PROBLEM DETAILS
Reproduce only the lines of the material below that start at the line containing "ATOM 174 N N" and stop at the line containing "ATOM 175 C CA". Keep both end lines.

ENTRIES SHOWN
---------------
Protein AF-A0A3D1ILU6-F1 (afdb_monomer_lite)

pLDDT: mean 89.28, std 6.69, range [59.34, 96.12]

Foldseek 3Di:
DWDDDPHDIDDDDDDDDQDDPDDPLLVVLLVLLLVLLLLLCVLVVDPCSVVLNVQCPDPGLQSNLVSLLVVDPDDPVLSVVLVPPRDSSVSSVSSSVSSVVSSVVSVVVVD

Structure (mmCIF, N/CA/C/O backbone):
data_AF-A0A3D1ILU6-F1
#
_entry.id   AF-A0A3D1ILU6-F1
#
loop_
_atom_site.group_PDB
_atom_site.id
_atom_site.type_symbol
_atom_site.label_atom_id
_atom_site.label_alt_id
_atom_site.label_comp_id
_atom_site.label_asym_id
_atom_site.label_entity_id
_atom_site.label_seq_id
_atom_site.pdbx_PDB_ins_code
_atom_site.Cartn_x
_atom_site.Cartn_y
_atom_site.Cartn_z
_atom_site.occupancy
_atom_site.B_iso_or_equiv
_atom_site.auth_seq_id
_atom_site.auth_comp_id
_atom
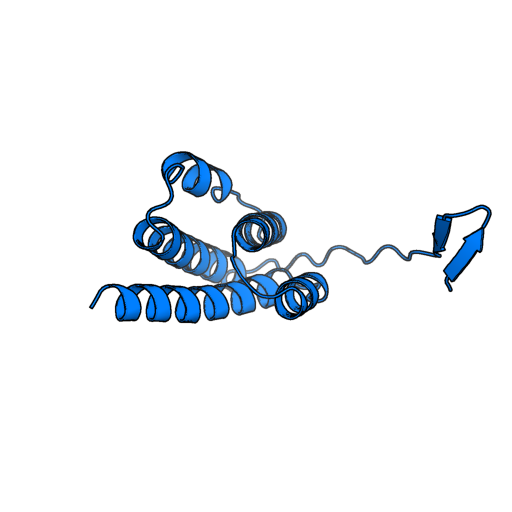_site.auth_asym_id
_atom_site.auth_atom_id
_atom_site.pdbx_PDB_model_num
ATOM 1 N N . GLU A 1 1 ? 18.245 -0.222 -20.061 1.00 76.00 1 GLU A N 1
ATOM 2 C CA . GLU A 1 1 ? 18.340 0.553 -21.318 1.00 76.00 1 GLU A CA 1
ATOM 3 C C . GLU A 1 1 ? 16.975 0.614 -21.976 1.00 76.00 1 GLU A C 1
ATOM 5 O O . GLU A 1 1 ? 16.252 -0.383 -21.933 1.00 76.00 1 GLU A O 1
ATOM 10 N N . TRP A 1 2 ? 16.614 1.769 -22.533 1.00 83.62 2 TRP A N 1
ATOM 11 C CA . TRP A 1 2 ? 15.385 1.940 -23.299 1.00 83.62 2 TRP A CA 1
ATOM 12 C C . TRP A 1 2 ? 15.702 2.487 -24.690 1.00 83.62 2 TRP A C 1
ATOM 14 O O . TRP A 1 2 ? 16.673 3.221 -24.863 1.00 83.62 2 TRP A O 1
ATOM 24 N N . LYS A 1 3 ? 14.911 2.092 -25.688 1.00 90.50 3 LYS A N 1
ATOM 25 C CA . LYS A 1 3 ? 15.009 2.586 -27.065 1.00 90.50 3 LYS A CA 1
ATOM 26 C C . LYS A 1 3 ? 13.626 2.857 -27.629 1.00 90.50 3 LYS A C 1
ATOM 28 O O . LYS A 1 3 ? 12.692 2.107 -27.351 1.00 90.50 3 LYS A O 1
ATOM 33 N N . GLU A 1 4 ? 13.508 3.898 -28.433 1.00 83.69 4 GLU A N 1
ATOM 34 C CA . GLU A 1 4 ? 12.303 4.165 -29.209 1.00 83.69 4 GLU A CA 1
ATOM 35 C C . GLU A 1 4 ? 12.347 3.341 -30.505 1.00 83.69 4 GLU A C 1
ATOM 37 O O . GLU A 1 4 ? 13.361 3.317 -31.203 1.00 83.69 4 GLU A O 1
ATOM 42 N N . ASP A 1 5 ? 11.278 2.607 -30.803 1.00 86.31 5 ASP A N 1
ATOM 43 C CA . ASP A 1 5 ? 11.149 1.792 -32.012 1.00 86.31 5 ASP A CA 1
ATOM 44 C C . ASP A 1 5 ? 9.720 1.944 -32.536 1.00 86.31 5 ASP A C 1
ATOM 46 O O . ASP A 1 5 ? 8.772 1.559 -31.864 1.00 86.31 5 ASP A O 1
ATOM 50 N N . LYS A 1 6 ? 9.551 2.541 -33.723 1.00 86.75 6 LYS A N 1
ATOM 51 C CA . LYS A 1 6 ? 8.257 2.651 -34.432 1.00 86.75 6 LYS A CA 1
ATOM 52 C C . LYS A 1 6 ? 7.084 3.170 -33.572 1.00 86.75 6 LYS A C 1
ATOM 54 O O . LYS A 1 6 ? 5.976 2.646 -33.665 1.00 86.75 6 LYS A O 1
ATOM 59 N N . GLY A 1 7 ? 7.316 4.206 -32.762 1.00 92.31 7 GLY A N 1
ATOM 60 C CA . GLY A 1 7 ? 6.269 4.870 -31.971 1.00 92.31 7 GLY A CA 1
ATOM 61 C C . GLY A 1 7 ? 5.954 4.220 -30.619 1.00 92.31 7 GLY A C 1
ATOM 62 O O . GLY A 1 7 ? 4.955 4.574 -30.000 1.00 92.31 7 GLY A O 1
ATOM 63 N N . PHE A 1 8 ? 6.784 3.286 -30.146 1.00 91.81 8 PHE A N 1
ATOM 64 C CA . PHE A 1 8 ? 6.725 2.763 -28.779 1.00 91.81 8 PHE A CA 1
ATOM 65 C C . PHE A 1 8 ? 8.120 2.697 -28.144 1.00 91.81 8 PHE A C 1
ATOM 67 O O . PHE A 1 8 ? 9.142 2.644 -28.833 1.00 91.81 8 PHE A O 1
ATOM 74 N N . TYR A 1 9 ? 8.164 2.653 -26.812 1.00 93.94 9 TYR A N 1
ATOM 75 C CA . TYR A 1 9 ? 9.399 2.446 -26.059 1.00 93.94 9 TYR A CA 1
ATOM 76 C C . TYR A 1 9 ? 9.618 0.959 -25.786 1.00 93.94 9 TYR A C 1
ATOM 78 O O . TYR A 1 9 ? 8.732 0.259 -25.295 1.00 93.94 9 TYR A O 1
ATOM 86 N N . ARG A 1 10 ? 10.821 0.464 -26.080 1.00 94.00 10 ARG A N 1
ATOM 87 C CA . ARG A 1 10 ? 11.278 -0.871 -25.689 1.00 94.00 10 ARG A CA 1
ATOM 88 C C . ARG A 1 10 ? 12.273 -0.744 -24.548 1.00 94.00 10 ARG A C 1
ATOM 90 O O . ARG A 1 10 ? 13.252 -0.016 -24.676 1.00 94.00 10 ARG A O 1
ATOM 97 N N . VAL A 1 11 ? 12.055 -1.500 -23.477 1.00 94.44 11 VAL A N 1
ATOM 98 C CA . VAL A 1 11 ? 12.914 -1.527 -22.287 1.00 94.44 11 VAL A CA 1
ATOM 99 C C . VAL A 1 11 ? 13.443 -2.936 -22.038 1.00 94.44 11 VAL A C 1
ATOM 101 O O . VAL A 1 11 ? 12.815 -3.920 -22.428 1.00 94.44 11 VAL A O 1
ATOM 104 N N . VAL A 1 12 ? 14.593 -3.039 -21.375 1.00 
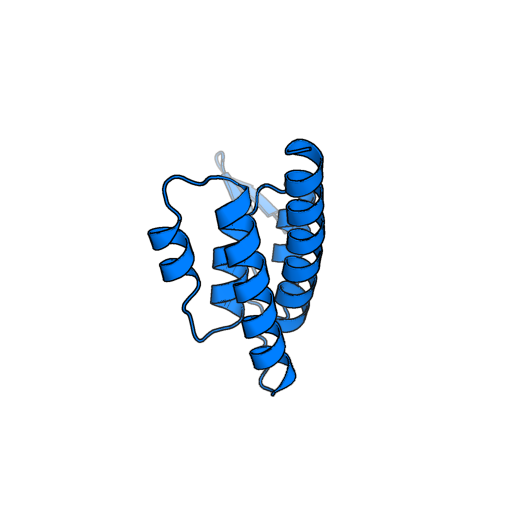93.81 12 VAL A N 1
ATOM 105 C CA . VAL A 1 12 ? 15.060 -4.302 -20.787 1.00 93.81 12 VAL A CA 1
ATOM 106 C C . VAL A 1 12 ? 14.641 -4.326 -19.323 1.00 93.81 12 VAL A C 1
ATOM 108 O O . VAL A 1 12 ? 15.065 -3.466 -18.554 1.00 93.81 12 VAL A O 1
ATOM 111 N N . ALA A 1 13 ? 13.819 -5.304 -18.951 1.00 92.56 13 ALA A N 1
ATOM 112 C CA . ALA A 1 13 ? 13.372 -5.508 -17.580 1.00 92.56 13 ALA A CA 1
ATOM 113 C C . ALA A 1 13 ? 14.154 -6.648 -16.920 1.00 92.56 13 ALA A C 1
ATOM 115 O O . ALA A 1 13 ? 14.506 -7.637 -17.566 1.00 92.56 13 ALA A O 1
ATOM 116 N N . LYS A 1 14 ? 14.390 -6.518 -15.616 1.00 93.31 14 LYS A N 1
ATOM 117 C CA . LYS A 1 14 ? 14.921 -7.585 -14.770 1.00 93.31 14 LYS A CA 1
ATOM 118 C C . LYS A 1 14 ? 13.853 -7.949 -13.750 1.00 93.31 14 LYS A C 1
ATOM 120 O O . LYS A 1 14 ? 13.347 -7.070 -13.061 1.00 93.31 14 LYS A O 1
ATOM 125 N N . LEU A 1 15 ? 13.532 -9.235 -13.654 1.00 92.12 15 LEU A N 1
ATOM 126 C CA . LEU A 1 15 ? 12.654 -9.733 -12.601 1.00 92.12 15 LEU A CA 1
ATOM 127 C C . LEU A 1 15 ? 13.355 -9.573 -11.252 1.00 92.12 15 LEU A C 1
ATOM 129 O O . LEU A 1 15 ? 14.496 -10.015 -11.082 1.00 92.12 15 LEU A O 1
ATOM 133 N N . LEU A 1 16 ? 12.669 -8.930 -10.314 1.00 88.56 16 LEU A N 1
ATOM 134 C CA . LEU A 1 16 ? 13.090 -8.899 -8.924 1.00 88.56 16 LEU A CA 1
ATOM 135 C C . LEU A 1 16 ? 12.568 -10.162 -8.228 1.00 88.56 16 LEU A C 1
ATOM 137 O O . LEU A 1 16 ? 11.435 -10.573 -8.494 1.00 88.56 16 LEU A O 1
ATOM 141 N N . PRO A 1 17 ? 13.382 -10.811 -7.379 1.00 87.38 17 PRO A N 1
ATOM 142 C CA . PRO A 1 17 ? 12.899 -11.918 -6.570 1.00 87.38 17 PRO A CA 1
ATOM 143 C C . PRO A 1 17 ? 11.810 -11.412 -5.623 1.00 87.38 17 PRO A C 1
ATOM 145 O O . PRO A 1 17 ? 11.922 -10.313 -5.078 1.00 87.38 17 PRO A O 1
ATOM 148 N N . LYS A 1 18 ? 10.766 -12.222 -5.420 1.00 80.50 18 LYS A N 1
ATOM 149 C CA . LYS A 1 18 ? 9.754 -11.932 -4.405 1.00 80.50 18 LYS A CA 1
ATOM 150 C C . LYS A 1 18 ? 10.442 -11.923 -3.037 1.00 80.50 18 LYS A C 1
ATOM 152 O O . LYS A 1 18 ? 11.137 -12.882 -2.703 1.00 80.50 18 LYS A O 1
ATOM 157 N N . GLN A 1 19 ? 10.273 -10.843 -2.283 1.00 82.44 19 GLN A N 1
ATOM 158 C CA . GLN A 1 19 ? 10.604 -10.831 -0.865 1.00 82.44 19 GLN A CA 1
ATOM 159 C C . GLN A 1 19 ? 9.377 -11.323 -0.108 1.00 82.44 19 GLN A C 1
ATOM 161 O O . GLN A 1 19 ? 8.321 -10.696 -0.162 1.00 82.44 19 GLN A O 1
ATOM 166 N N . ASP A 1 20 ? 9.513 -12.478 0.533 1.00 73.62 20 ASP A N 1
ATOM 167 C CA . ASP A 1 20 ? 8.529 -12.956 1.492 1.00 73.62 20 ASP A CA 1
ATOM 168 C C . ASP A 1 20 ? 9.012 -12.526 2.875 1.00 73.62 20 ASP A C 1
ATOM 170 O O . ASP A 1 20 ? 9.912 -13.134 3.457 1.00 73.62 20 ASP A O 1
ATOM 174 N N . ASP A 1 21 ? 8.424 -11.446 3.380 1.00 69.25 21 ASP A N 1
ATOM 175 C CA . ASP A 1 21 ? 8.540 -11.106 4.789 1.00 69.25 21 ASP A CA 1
---------------
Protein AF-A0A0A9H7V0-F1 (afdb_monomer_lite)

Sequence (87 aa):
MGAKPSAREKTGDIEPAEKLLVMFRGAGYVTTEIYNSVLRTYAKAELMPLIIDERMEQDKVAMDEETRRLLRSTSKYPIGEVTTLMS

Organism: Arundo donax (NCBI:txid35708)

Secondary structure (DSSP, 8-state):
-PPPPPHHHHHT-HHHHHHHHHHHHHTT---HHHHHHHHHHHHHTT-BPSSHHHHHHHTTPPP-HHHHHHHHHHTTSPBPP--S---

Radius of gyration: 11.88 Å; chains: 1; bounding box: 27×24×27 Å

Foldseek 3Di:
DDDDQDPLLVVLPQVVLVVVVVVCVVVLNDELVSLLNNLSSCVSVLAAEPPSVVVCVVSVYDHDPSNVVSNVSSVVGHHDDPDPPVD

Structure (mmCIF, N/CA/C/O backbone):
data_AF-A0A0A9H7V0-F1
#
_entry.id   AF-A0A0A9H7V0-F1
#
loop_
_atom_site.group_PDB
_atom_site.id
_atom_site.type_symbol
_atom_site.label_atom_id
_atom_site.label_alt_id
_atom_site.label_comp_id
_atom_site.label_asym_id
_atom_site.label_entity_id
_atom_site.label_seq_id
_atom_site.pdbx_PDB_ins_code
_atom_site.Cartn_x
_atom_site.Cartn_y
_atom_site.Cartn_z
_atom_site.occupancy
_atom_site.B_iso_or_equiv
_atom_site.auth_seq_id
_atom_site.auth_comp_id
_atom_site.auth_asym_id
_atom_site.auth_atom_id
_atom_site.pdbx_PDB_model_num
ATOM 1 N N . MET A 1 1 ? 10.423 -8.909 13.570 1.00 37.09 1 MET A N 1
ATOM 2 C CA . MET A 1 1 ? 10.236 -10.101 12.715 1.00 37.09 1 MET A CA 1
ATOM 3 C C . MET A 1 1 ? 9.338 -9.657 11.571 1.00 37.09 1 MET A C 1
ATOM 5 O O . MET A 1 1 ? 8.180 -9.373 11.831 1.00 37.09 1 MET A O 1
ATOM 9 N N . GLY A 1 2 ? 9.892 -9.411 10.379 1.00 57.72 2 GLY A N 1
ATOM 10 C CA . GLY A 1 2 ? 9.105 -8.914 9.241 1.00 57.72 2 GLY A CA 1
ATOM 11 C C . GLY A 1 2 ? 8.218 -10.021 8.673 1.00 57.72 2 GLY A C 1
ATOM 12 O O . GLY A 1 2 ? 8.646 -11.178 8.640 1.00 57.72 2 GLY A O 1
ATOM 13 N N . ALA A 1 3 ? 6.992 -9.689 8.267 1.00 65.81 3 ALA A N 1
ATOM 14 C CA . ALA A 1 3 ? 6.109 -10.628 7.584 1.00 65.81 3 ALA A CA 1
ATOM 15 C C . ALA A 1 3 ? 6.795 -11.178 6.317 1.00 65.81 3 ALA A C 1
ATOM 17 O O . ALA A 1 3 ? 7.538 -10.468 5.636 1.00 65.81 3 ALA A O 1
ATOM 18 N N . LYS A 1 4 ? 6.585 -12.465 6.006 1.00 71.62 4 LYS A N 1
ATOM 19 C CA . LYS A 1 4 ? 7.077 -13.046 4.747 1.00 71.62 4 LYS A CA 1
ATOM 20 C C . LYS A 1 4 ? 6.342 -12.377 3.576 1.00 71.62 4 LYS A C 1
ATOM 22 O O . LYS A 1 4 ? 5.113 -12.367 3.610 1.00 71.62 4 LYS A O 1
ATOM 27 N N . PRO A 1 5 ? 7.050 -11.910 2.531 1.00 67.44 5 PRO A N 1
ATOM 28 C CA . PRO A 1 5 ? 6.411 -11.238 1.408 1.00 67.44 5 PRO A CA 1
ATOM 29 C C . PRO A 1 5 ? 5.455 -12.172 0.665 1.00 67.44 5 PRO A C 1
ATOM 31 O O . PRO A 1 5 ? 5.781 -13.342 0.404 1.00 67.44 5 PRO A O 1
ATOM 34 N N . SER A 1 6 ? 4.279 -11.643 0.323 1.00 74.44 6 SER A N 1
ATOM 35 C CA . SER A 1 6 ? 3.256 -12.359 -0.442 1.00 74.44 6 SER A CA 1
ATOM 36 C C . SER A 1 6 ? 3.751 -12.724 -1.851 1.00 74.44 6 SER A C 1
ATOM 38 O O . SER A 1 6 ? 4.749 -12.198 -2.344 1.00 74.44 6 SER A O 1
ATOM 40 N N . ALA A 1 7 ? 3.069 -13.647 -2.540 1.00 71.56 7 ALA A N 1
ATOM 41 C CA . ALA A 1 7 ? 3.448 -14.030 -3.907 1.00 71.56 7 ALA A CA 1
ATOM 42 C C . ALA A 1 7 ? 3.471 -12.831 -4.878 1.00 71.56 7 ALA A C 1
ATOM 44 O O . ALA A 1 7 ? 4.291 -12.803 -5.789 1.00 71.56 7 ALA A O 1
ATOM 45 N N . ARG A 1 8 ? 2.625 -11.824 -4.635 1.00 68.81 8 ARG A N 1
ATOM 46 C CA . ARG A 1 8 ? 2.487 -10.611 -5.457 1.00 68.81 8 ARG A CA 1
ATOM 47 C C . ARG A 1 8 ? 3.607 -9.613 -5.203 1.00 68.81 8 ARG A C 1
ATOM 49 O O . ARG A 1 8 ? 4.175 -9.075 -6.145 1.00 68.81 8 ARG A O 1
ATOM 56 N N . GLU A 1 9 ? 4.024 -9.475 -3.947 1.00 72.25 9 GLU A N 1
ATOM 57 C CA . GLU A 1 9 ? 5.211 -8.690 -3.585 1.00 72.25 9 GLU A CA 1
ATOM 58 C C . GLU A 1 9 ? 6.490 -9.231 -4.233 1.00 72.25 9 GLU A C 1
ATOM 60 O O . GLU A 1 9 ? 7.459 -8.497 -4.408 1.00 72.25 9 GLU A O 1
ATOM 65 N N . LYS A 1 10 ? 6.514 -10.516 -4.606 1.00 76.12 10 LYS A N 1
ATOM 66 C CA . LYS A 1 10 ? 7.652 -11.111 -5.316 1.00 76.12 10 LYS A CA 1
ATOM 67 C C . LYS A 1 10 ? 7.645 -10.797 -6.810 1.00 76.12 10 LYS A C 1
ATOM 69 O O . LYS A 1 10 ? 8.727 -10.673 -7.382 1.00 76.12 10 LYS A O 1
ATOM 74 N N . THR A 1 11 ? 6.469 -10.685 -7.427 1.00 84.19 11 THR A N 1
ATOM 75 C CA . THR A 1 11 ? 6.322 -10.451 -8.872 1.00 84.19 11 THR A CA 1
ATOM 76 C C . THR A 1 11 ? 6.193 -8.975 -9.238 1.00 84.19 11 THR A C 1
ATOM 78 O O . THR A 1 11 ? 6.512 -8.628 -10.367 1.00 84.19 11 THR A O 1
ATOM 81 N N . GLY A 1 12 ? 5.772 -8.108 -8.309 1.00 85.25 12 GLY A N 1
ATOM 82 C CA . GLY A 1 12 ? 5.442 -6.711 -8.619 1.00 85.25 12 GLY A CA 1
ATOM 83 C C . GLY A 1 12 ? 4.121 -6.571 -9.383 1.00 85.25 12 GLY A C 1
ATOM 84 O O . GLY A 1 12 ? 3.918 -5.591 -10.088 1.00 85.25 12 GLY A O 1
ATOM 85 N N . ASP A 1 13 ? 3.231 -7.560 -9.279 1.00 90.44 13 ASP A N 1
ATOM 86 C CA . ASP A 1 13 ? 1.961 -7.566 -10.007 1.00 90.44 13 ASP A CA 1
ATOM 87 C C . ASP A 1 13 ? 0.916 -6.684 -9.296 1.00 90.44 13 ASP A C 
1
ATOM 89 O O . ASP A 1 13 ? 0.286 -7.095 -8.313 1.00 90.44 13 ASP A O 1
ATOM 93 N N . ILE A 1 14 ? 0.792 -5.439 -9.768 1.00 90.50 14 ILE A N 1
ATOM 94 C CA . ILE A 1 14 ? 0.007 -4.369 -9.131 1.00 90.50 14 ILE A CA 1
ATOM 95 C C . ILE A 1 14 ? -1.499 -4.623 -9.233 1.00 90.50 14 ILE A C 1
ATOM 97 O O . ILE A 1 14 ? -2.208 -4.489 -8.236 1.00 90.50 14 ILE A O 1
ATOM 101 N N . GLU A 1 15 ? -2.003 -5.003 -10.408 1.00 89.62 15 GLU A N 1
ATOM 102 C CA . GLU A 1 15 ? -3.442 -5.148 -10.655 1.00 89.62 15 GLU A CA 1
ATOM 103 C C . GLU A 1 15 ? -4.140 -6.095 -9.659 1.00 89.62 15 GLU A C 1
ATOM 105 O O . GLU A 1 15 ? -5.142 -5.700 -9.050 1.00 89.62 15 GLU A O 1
---------------
WRITTEN ANSWER
ATOM 174 N N . ASP A 1 21 ? 8.424 -11.446 3.380 1.00 69.25 21 ASP A N 1
ATOM 175 C CA . ASP A 1 21 ? 8.540 -11.106 4.789 1.00 69.25 21 ASP A CA 1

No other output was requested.